You want to unmask compulsive liars?

Nothing easier.

Think the opposite of what they say.

*

When we speak, we confess.

With every word we utter we say “Guilty as charged, your Honor.”

*

“Among ten men nine are sure to be women,” Turks confess.

Hence the slaughter of unarmed women and children.

*

What matters is not that I have only two readers three of whom would like to see me silenced.

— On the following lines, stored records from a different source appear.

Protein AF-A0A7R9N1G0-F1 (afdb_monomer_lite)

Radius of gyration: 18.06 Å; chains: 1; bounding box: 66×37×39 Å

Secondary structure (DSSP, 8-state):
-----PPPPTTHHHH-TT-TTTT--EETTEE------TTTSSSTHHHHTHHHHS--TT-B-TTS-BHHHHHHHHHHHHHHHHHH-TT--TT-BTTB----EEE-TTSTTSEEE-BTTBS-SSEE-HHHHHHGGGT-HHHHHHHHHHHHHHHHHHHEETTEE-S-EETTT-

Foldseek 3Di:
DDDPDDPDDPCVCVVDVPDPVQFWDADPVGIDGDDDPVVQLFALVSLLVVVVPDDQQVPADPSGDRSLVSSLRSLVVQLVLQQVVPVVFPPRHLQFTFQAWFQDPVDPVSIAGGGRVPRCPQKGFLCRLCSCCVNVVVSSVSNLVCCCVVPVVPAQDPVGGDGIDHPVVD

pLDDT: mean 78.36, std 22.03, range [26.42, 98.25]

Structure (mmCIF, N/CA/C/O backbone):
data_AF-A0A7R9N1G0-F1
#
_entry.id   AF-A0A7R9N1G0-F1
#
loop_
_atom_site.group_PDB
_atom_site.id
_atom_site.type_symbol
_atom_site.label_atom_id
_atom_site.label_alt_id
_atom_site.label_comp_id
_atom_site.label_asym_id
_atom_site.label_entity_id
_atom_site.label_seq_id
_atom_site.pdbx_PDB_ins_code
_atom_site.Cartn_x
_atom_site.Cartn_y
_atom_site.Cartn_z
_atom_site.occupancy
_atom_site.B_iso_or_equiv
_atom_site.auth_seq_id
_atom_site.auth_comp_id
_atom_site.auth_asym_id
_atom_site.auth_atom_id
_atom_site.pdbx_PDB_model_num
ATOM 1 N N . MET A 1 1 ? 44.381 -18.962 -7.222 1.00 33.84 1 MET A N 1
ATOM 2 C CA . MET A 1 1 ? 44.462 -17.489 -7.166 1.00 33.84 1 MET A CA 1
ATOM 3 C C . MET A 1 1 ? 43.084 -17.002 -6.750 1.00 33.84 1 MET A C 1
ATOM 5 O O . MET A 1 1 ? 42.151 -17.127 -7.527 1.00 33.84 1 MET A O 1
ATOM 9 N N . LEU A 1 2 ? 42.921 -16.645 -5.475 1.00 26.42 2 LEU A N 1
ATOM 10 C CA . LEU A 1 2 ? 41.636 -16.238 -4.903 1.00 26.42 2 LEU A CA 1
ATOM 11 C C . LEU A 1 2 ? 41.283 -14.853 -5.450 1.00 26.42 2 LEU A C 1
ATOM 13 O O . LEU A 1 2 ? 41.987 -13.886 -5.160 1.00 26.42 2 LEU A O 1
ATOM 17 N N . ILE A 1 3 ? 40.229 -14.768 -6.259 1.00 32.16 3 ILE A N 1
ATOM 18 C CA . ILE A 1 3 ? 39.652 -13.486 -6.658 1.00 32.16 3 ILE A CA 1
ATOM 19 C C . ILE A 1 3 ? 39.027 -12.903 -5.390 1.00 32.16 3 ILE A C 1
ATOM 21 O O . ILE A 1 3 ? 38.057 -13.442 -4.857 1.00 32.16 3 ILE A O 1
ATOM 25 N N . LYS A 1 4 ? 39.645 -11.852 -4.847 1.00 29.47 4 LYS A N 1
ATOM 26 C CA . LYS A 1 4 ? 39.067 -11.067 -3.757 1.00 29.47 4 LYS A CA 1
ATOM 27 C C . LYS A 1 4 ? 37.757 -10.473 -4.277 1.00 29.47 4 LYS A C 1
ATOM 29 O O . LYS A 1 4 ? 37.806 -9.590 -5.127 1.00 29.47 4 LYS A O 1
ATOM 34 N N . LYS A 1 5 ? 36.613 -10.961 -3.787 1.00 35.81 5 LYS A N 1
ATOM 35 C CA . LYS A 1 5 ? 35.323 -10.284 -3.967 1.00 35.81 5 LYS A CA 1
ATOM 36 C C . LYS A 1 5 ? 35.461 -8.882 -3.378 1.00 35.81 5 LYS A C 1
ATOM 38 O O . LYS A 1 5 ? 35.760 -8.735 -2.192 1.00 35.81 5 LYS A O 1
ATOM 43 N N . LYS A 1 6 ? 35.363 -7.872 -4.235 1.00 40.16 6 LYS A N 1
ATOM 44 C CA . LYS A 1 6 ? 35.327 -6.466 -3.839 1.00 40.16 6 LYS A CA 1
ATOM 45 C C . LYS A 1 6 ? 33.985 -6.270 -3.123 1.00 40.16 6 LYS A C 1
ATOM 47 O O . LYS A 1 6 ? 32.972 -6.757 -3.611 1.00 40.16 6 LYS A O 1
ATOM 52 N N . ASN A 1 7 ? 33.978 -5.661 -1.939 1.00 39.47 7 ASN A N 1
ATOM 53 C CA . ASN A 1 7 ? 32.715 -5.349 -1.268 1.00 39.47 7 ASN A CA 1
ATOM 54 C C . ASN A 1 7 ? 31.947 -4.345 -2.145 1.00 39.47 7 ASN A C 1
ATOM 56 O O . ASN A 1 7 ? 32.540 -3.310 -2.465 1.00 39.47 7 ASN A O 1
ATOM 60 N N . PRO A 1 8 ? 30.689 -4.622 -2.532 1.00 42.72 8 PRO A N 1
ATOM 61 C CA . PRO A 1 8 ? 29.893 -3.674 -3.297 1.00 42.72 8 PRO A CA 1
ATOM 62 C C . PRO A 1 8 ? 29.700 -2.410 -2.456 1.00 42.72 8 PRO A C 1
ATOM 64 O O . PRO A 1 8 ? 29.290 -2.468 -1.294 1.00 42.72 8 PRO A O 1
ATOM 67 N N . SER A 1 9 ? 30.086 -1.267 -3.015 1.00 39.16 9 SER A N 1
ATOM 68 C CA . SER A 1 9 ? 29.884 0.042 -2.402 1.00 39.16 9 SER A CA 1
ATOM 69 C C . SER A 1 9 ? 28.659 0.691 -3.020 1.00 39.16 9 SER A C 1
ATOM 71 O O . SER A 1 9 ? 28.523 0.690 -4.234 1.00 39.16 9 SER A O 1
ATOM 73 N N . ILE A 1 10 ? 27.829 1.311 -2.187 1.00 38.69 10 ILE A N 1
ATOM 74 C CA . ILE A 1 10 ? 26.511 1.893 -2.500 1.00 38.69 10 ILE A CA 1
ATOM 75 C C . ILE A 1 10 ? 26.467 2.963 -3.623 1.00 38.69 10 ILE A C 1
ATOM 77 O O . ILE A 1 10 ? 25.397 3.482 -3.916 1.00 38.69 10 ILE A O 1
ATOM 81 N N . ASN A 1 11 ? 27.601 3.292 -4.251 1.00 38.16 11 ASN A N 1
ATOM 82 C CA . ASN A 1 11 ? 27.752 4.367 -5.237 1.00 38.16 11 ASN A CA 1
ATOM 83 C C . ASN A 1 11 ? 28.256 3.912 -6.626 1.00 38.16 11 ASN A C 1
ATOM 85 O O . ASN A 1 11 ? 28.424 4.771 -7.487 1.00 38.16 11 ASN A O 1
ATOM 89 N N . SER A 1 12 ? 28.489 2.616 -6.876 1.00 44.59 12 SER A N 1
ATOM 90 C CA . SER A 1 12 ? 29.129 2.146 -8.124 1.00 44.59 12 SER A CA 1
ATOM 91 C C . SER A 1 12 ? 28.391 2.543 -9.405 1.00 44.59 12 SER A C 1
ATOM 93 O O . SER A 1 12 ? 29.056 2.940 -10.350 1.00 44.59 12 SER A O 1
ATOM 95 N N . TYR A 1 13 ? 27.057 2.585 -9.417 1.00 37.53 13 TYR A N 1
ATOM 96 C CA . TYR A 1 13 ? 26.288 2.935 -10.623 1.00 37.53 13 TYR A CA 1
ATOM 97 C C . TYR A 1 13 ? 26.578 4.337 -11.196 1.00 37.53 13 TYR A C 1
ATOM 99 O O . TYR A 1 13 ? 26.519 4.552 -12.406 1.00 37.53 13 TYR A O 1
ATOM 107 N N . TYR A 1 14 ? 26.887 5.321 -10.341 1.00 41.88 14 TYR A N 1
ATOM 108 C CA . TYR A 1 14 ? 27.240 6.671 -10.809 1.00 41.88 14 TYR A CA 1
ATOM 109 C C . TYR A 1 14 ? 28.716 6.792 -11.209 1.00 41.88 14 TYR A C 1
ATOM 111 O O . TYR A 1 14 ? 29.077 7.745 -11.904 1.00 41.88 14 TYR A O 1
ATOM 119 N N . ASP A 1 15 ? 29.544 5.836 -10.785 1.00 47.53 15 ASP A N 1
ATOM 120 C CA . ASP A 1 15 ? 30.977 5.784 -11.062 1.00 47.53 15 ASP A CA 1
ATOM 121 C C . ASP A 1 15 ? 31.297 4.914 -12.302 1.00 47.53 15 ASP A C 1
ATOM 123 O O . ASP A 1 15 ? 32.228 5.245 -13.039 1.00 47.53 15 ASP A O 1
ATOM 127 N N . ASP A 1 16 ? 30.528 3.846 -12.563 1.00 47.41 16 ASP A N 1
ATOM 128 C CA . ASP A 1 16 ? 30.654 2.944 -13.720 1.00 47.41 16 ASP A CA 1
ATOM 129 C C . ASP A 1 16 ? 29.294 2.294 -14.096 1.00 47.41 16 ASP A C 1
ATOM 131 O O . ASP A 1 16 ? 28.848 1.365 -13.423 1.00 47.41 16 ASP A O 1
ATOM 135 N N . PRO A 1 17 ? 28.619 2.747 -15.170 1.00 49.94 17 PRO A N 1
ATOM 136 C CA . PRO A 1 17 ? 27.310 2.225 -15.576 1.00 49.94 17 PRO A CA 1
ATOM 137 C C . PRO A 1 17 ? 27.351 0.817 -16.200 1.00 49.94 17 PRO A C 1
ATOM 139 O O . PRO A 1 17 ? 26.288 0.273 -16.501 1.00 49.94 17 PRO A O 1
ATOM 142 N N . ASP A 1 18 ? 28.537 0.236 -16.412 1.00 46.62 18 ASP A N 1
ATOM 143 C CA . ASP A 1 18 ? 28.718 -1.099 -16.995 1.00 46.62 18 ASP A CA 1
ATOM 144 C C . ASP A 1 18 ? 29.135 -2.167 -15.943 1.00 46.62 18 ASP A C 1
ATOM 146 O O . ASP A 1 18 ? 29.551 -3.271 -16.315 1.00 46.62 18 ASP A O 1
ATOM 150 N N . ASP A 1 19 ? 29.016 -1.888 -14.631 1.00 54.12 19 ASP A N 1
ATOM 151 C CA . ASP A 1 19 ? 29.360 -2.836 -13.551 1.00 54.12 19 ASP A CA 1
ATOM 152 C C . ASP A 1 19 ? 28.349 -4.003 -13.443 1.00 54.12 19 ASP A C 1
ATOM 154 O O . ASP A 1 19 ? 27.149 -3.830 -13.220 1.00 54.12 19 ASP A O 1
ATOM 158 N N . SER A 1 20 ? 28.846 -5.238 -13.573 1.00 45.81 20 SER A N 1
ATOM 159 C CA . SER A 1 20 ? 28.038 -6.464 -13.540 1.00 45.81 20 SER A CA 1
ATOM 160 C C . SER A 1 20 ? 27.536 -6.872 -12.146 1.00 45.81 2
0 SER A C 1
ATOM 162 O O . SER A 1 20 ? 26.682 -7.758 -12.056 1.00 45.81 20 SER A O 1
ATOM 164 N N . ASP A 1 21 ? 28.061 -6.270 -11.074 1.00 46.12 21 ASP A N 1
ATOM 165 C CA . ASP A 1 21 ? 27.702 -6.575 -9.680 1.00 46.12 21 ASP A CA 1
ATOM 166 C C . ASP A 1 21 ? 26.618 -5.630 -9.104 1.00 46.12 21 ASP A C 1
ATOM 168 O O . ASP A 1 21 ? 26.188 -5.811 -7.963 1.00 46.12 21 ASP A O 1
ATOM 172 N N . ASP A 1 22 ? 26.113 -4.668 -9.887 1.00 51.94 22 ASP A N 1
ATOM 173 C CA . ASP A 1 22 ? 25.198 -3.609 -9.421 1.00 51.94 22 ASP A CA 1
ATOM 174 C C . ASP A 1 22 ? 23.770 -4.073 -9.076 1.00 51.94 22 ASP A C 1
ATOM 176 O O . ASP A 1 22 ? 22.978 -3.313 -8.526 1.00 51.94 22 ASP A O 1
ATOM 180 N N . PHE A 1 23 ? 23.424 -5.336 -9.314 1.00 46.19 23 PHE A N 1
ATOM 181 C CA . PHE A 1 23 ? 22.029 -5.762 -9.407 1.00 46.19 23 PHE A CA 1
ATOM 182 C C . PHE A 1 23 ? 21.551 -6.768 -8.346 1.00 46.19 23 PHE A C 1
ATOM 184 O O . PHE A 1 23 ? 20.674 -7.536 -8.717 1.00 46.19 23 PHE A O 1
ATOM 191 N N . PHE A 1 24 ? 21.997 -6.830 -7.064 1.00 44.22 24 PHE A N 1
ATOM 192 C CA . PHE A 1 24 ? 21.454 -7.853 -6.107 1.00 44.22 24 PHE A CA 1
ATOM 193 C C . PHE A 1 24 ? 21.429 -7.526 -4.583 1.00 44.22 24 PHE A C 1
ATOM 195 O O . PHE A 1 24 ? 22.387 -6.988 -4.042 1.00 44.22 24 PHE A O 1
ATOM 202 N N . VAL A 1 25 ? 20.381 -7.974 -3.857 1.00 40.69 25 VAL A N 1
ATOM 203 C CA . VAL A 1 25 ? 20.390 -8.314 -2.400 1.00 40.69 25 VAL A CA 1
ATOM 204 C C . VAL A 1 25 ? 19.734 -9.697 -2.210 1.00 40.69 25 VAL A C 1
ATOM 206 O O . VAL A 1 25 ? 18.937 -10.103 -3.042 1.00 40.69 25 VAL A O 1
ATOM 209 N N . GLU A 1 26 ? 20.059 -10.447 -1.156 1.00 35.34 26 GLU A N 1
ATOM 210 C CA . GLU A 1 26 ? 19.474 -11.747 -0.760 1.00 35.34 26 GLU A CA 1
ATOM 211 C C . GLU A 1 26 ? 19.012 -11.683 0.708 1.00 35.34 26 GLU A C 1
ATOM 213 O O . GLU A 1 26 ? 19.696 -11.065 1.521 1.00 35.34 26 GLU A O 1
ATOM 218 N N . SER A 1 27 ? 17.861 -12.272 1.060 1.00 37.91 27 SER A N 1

What matters, what really matters, is that I am no longer dependent on benefactors (“the charity of swine”) and editors, about whom one could say: “Among ten Armenian editors, nine are sure to have been Ottomanized or Sovietized.”

*

What really matters is that even if I have only one reader today and if – repeat if! -- what I say is worth reading, I may have two tomorrow; and if I have two, I may have more-- if not the day after than next month or year. Not because time is on my side, but because time is on no one's side.

*

I don't paint a pretty picture, granted.

If pretty is what you want listen to our speechifiers and read our Turcocentric ghazetajis, all of whom make a comfortable living – thank you very much – by dishing out what you want to hear and read.

*

What matters is not that I don't have a high opinion of these gentlemen.

What really matters is that neither do they. Hence their subservience and cowardice.

Hence their habit of saying one thing publicly and the exact opposite privately.